Por monica.lima

São Paulo - A regulação criada pela BM&FBovespa para as companhias que pretendem fazer oferta inicial de ações (IPO) com esforços restritos, sem registro prévio na Comissão de Valores Mobiliários (CVM), está sendo considerada rigorosa e com obrigações mais difíceis de serem atingidas pelas empresas que quiserem acessar o mercado de capitais.
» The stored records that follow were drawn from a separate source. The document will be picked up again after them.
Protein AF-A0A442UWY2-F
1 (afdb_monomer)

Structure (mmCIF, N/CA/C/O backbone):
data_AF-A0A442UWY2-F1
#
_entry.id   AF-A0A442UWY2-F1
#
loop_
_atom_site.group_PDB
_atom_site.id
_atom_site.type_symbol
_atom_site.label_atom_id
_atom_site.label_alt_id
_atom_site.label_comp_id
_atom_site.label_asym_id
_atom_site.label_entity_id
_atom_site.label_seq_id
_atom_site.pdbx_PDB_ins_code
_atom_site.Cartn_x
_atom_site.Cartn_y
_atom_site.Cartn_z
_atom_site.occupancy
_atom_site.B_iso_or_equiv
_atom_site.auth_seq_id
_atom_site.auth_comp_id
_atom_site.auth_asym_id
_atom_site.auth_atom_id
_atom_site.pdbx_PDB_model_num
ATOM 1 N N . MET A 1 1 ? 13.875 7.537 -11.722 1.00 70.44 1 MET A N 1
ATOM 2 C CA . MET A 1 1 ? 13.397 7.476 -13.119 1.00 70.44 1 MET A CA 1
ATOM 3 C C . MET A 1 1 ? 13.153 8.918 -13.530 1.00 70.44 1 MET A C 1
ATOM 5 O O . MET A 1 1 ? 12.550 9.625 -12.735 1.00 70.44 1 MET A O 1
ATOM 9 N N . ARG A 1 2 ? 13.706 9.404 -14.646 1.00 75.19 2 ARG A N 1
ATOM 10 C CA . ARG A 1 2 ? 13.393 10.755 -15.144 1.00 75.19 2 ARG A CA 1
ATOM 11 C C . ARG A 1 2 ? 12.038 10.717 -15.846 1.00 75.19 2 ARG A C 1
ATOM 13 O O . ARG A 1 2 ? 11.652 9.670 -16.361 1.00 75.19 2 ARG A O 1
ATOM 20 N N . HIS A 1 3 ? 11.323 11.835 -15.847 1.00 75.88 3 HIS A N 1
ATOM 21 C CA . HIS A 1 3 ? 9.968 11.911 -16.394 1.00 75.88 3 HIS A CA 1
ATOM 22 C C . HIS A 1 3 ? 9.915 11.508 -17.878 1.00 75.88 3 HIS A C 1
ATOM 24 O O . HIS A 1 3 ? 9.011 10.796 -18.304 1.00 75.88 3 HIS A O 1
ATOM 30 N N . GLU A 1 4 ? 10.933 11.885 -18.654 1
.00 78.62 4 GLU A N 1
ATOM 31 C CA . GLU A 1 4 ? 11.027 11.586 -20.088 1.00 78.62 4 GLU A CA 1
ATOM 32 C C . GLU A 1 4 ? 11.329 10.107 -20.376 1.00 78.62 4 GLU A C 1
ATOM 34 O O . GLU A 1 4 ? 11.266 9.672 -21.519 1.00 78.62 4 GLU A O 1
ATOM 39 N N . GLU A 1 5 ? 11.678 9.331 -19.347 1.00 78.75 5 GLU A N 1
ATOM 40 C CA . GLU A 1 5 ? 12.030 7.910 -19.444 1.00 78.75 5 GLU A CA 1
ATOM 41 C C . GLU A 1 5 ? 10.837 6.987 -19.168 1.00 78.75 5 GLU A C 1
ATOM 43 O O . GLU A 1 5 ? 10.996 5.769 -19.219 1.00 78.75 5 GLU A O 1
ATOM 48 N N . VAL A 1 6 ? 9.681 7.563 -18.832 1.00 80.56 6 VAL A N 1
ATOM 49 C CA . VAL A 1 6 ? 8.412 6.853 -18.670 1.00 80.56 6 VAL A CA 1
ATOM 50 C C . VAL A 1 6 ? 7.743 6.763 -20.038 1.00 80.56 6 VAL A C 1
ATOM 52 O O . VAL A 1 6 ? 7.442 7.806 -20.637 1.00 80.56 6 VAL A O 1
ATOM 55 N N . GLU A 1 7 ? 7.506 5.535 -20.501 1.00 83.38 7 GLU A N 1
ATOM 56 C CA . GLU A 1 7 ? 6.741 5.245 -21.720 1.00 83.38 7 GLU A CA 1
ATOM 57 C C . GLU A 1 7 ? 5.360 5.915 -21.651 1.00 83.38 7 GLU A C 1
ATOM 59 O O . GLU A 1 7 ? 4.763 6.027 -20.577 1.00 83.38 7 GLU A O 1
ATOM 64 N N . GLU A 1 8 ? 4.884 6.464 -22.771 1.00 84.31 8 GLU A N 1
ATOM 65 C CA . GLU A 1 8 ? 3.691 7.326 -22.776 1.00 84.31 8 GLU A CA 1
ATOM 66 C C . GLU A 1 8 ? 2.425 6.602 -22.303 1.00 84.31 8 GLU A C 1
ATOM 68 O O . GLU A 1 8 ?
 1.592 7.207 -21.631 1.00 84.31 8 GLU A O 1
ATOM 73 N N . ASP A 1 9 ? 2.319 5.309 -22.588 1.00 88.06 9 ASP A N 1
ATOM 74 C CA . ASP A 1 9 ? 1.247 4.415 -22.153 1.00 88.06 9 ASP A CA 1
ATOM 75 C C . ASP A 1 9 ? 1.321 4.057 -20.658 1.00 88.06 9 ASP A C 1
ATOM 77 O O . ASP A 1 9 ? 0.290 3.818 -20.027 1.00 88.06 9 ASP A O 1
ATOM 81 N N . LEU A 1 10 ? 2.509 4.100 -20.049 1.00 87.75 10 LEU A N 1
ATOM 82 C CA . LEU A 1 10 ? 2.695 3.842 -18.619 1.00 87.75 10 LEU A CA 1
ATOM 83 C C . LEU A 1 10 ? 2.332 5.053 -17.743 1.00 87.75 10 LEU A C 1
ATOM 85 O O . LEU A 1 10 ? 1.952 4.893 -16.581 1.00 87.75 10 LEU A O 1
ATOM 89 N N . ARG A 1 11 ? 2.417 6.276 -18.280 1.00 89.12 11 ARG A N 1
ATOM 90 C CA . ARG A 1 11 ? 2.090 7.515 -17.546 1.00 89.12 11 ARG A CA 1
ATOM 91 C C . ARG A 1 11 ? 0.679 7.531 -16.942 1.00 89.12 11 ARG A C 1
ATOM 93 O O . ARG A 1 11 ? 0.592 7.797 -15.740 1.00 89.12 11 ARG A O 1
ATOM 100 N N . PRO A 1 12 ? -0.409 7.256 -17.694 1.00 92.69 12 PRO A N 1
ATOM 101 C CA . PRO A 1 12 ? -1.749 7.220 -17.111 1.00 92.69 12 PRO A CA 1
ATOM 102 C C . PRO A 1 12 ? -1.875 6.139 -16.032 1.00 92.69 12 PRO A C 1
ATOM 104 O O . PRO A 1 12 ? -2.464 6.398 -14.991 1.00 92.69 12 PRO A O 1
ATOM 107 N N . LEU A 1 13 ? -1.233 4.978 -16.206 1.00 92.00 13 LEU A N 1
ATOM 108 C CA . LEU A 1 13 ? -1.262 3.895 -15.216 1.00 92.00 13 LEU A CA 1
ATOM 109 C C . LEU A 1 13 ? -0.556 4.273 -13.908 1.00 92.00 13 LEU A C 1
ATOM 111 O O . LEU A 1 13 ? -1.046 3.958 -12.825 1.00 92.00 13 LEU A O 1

A regra da autarquia exige que a empresa fique no mínimo 18 meses no segmento de acesso da Bolsa — Bovespa Mais — para depois migrar para o Novo Mercado, mas na quinta-feira passada a Bolsa informou em ofício circular que, para fazer a migração, a empresa terá que cumprir três requisitos: ter 25% do capital social negociado no mercado (free float), este valor deve ser igual ou maior que R$ 500 milhões e ter dispersão acionária em distribuição pública. Mas é este último item está gerando polêmica.

A regra da Bolsa determina que a companhia tem que realizar uma nova oferta, com registro na CVM, oferecendo a fatia mínima de 10% ao varejo. Caso não consiga, outra opção é provar que 2% do capital estão com pessoas físicas ou clubes de investimentos. Outra alternativa é ter um giro médio diário de negociação de R$ 4 milhões.

Para a sócia da área de mercado de capitais do escritório de advocacia Bocater, Camargo, Costa e Silva, Nair Saldanha Janson, não é o momento de a Bolsa apertar as regras. “As regras de dispersão de ações que já existem são mais brandas, são esforços. Como está sendo determinado pela Bolsa agora, passa a ser regra efetiva de entrega. É mais difícil atingir porque não depende só da companhia, depende muito mais do mercado. Ela esta apertando as regras num momento inadequado”, avalia.

Ela lembra que o Bovespa Mais é um segmento pouco considerado pelos investidores e, portanto, tem pouca liquidez. “Hoje esse segmento não é considerado pelo investidor estrangeiro. Quando você apresenta uma empresa lá fora, o investidor quer saber se a companhia está no Novo Mercado, no nível 1 ou 2. O Bovespa Mais não pegou”, diz.

O diretor de regulamentação da BM&FBovespa, Carlos Alberto Rebello, discorda da executiva e acredita que quando a empresa resolver passar para o segundo degrau ela estará melhor precificada, o público terá mais informações sobre a companhia e os riscos estarão diluídos. “Ganha a companhia que vai captar o que interessa a ela, ganha o mercado, ganha o público que vai poder avaliar a empresa”, diz.

Para o presidente da Abrasca, Antonio Castro, a preocupação da Bolsa foi a de manter a compatibilidade com o que já existe no mercado. “A Bolsa teve que fazer as regras para dar condições similares para as empresa que vão entrar e para as que estão no Novo Mercado”, diz.

Para o CEO da Eduinvest, Marco Gregori, que apresentou sua empresa para potenciais investidores em evento na Bolsa na semana passada, o Bovespa Mais vai permitir que as empresas sejam conhecidas, o que pode contribuir para aumentar a liquidez do papel.